Task brief — Would you please retype, exactly, the lines of the listing below between the line with "ATOM 30 O O" and the line with "ATOM 37 C C", inclusive?

Data for review —
....................

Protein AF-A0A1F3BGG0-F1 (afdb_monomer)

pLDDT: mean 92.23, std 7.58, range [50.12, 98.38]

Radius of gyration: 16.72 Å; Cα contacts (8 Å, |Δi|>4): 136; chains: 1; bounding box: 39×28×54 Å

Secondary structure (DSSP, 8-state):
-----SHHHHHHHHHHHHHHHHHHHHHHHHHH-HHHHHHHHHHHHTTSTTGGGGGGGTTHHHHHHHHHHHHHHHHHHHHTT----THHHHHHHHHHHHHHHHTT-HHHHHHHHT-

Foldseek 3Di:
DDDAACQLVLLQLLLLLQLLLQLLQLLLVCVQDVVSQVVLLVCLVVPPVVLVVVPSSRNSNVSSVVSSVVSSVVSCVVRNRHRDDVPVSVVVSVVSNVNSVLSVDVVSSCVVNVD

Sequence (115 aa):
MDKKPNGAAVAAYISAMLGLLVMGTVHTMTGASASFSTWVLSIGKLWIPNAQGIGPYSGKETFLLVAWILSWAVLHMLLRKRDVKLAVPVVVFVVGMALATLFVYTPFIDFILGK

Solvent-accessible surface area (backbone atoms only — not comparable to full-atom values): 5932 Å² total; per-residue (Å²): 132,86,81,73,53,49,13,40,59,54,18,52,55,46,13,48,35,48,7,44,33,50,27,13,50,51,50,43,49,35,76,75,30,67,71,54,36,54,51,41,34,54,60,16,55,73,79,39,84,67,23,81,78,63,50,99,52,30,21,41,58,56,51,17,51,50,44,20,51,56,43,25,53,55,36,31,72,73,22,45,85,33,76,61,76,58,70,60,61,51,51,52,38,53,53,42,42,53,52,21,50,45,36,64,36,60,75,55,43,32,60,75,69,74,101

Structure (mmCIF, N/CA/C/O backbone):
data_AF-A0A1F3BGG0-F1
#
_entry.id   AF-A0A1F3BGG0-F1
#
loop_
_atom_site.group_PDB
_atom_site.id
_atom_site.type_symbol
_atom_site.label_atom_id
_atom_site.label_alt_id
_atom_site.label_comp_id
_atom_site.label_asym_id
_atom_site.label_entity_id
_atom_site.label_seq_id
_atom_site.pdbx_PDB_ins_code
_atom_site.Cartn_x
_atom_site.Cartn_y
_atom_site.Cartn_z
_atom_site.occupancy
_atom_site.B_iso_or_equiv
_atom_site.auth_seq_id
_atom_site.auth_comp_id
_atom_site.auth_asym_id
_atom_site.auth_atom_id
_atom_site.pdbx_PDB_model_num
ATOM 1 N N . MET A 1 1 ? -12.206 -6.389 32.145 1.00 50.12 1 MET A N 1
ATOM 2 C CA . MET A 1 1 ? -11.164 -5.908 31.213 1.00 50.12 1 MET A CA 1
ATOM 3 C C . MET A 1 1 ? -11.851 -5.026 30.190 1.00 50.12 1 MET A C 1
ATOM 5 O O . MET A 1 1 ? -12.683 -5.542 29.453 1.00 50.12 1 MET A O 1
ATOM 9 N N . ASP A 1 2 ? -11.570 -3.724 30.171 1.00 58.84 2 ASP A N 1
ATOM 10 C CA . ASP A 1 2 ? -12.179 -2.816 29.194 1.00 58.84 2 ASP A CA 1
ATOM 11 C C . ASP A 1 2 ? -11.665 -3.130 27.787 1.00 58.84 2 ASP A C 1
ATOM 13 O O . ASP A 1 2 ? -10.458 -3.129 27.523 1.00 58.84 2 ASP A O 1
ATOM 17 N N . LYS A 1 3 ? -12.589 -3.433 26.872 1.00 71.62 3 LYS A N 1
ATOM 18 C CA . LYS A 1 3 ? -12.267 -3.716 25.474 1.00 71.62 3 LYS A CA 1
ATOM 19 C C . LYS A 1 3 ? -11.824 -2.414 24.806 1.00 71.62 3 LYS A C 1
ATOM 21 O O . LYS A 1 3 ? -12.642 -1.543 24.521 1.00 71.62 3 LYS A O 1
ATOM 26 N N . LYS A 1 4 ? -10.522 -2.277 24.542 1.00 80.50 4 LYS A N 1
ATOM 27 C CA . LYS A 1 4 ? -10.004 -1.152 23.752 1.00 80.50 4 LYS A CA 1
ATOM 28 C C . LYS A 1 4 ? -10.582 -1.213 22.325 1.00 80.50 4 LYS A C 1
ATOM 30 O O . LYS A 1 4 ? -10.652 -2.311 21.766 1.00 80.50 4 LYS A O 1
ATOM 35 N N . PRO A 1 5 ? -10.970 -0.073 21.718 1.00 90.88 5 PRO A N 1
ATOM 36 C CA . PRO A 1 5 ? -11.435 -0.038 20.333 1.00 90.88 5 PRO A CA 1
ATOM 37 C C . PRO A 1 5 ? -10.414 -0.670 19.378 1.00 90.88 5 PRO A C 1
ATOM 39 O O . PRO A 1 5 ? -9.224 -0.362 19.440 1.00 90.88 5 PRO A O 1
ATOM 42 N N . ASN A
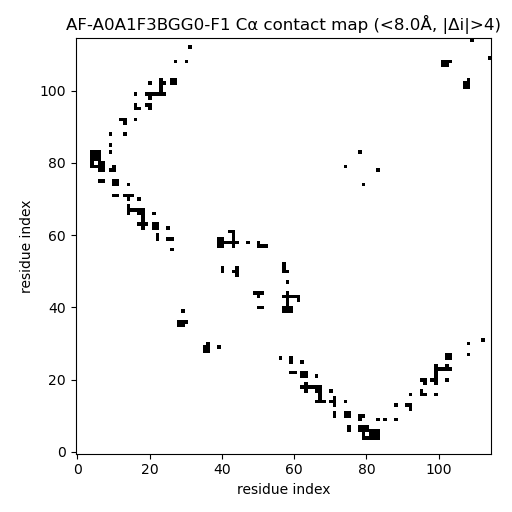 1 6 ? -10.871 -1.545 18.481 1.00 93.75 6 ASN A N 1
ATOM 43 C CA . ASN A 1 6 ? -9.990 -2.281 17.564 1.00 93.75 6 ASN A CA 1
ATOM 44 C C . ASN A 1 6 ? -9.710 -1.536 16.241 1.00 93.75 6 ASN A C 1
ATOM 46 O O . ASN A 1 6 ? -8.886 -1.989 15.445 1.00 93.75 6 ASN A O 1
ATOM 50 N N . GLY A 1 7 ? -10.359 -0.395 15.988 1.00 95.25 7 GLY A N 1
ATOM 51 C CA . GLY A 1 7 ? -10.287 0.282 14.695 1.00 95.25 7 GLY A CA 1
ATOM 52 C C . GLY A 1 7 ? -8.897 0.81
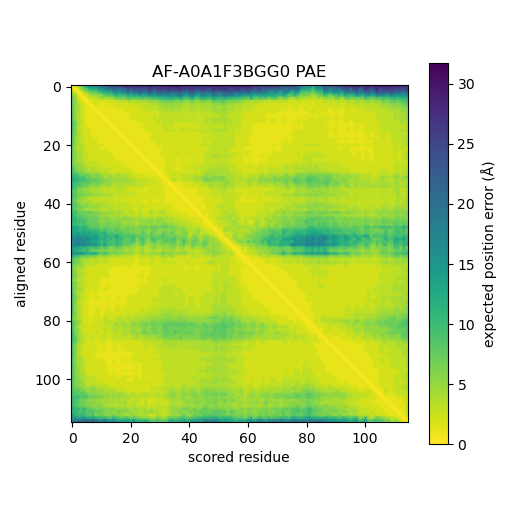6 14.333 1.00 95.25 7 GLY A C 1
ATOM 53 O O . GLY A 1 7 ? -8.563 0.883 13.153 1.00 95.25 7 GLY A O 1
ATOM 54 N N . ALA A 1 8 ? -8.040 1.112 15.317 1.00 95.94 8 ALA A N 1
ATOM 55 C CA . ALA A 1 8 ? -6.641 1.464 15.055 1.00 95.94 8 ALA A CA 1
ATOM 56 C C . ALA A 1 8 ? -5.845 0.291 14.450 1.00 95.94 8 ALA A C 1
ATOM 58 O O . ALA A 1 8 ? -5.037 0.505 13.548 1.0
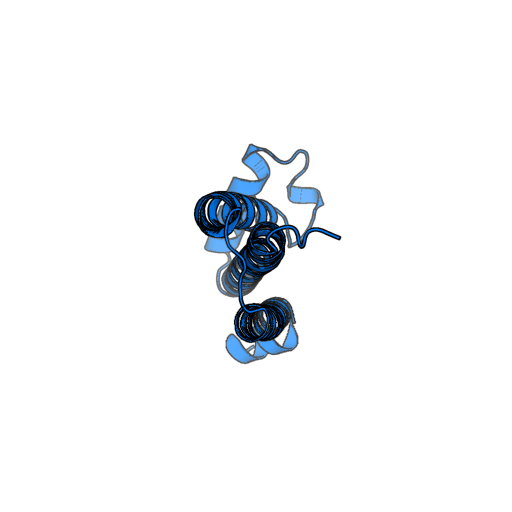0 95.94 8 ALA A O 1
ATOM 59 N N . ALA A 1 9 ? -6.108 -0.942 14.900 1.00 95.81 9 ALA A N 1
ATOM 60 C CA . ALA A 1 9 ? -5.499 -2.138 14.325 1.00 95.81 9 ALA A CA 1
ATOM 61 C C . ALA A 1 9 ? -6.024 -2.390 12.904 1.00 95.81 9 ALA A C 1
ATOM 63 O O . ALA A 1 9 ? -5.233 -2.670 12.008 1.00 95.81 9 ALA A O 1
ATOM 64 N N . VAL A 1 10 ? -7.334 -2.201 12.684 1.00 97.50 10 VAL A N 1
ATOM 65 C CA . VAL A 1 10 ? -7.951 -2.280 11.347 1.00 97.50 10 VAL A CA 1
ATOM 66 C C . VAL A 1 10 ? -7.305 -1.311 10.365 1.00 97.50 10 VAL A C 1
ATOM 68 O O . VAL A 1 10 ? -6.930 -1.709 9.264 1.00 97.50 10 VAL A O 1
ATOM 71 N N . ALA A 1 11 ? -7.116 -0.057 10.774 1.00 97.62 11 ALA A N 1
ATOM 72 C CA . ALA A 1 11 ? -6.444 0.936 9.948 1.00 97.62 11 ALA A CA 1
ATOM 73 C C . ALA A 1 11 ? -5.020 0.507 9.561 1.00 97.62 11 ALA A C 1
ATOM 75 O O . ALA A 1 11 ? -4.633 0.687 8.411 1.00 97.62 11 ALA A O 1
ATOM 76 N N . ALA A 1 12 ? -4.265 -0.080 10.496 1.00 97.25 12 ALA A N 1
ATOM 77 C CA . ALA A 1 12 ? -2.869 -0.453 10.289 1.00 97.25 12 ALA A CA 1
ATOM 78 C C . ALA A 1 12 ? -2.673 -1.568 9.250 1.00 97.25 12 ALA A C 1
ATOM 80 O O . ALA A 1 12 ? -1.823 -1.433 8.370 1.00 97.25 12 ALA A O 1
ATOM 81 N N . TYR A 1 13 ? -3.437 -2.664 9.318 1.00 97.69 13 TYR A N 1
ATOM 82 C CA . TYR A 1 13 ? -3.243 -3.754 8.352 1.00 97.69 13 TYR A CA 1
ATOM 83 C C . TYR A 1 13 ? -3.879 -3.456 6.990 1.00 97.69 13 TYR A C 1
ATOM 85 O O . TYR A 1 13 ? -3.323 -3.854 5.968 1.00 97.69 13 TYR A O 1
ATOM 93 N N . ILE A 1 14 ? -5.001 -2.723 6.940 1.00 98.31 14 ILE A N 1
ATOM 94 C CA . ILE A 1 14 ? -5.597 -2.313 5.660 1.00 98.31 14 ILE A CA 1
ATOM 95 C C . ILE A 1 14 ? -4.669 -1.344 4.928 1.00 98.31 14 ILE A C 1
ATOM 97 O O . ILE A 1 14 ? -4.453 -1.505 3.728 1.00 98.31 14 ILE A O 1
ATOM 101 N N . SER A 1 15 ? -4.076 -0.370 5.625 1.00 98.19 15 SER A N 1
ATOM 102 C CA . SER A 1 15 ? -3.122 0.537 4.986 1.00 98.19 15 SER A CA 1
ATOM 103 C C . SER A 1 15 ? -1.887 -0.206 4.480 1.00 98.19 15 SER A C 1
ATOM 105 O O . SER A 1 15 ? -1.407 0.088 3.387 1.00 98.19 15 SER A O 1
ATOM 107 N N . ALA A 1 16 ? -1.373 -1.185 5.238 1.00 97.94 16 ALA A N 1
ATOM 108 C CA . ALA A 1 16 ? -0.239 -2.014 4.814 1.00 97.94 16 ALA A CA 1
ATOM 109 C C . ALA A 1 16 ? -0.552 -2.774 3.518 1.00 97.94 16 ALA A C 1
ATOM 111 O O . ALA A 1 16 ? 0.233 -2.734 2.571 1.00 97.94 16 ALA A O 1
ATOM 112 N N . MET A 1 17 ? -1.738 -3.384 3.441 1.00 98.25 17 MET A N 1
ATOM 113 C CA . MET A 1 17 ? -2.227 -4.038 2.227 1.00 98.25 17 MET A CA 1
ATOM 114 C C . MET A 1 17 ? -2.348 -3.055 1.053 1.00 98.25 17 MET A C 1
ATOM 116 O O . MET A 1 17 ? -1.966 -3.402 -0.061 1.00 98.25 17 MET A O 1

....................

Task solution —
ATOM 30 O O . LYS A 1 4 ? -10.652 -2.311 21.766 1.00 80.50 4 LYS A O 1
ATOM 35 N N . PRO A 1 5 ? -10.970 -0.073 21.718 1.00 90.88 5 PRO A N 1
ATOM 36 C CA . PRO A 1 5 ? -11.435 -0.038 20.333 1.00 90.88 5 PRO A CA 1
ATOM 37 C C . PRO A 1 5 ? -10.414 -0.670 19.378 1.00 90.88 5 PRO A C 1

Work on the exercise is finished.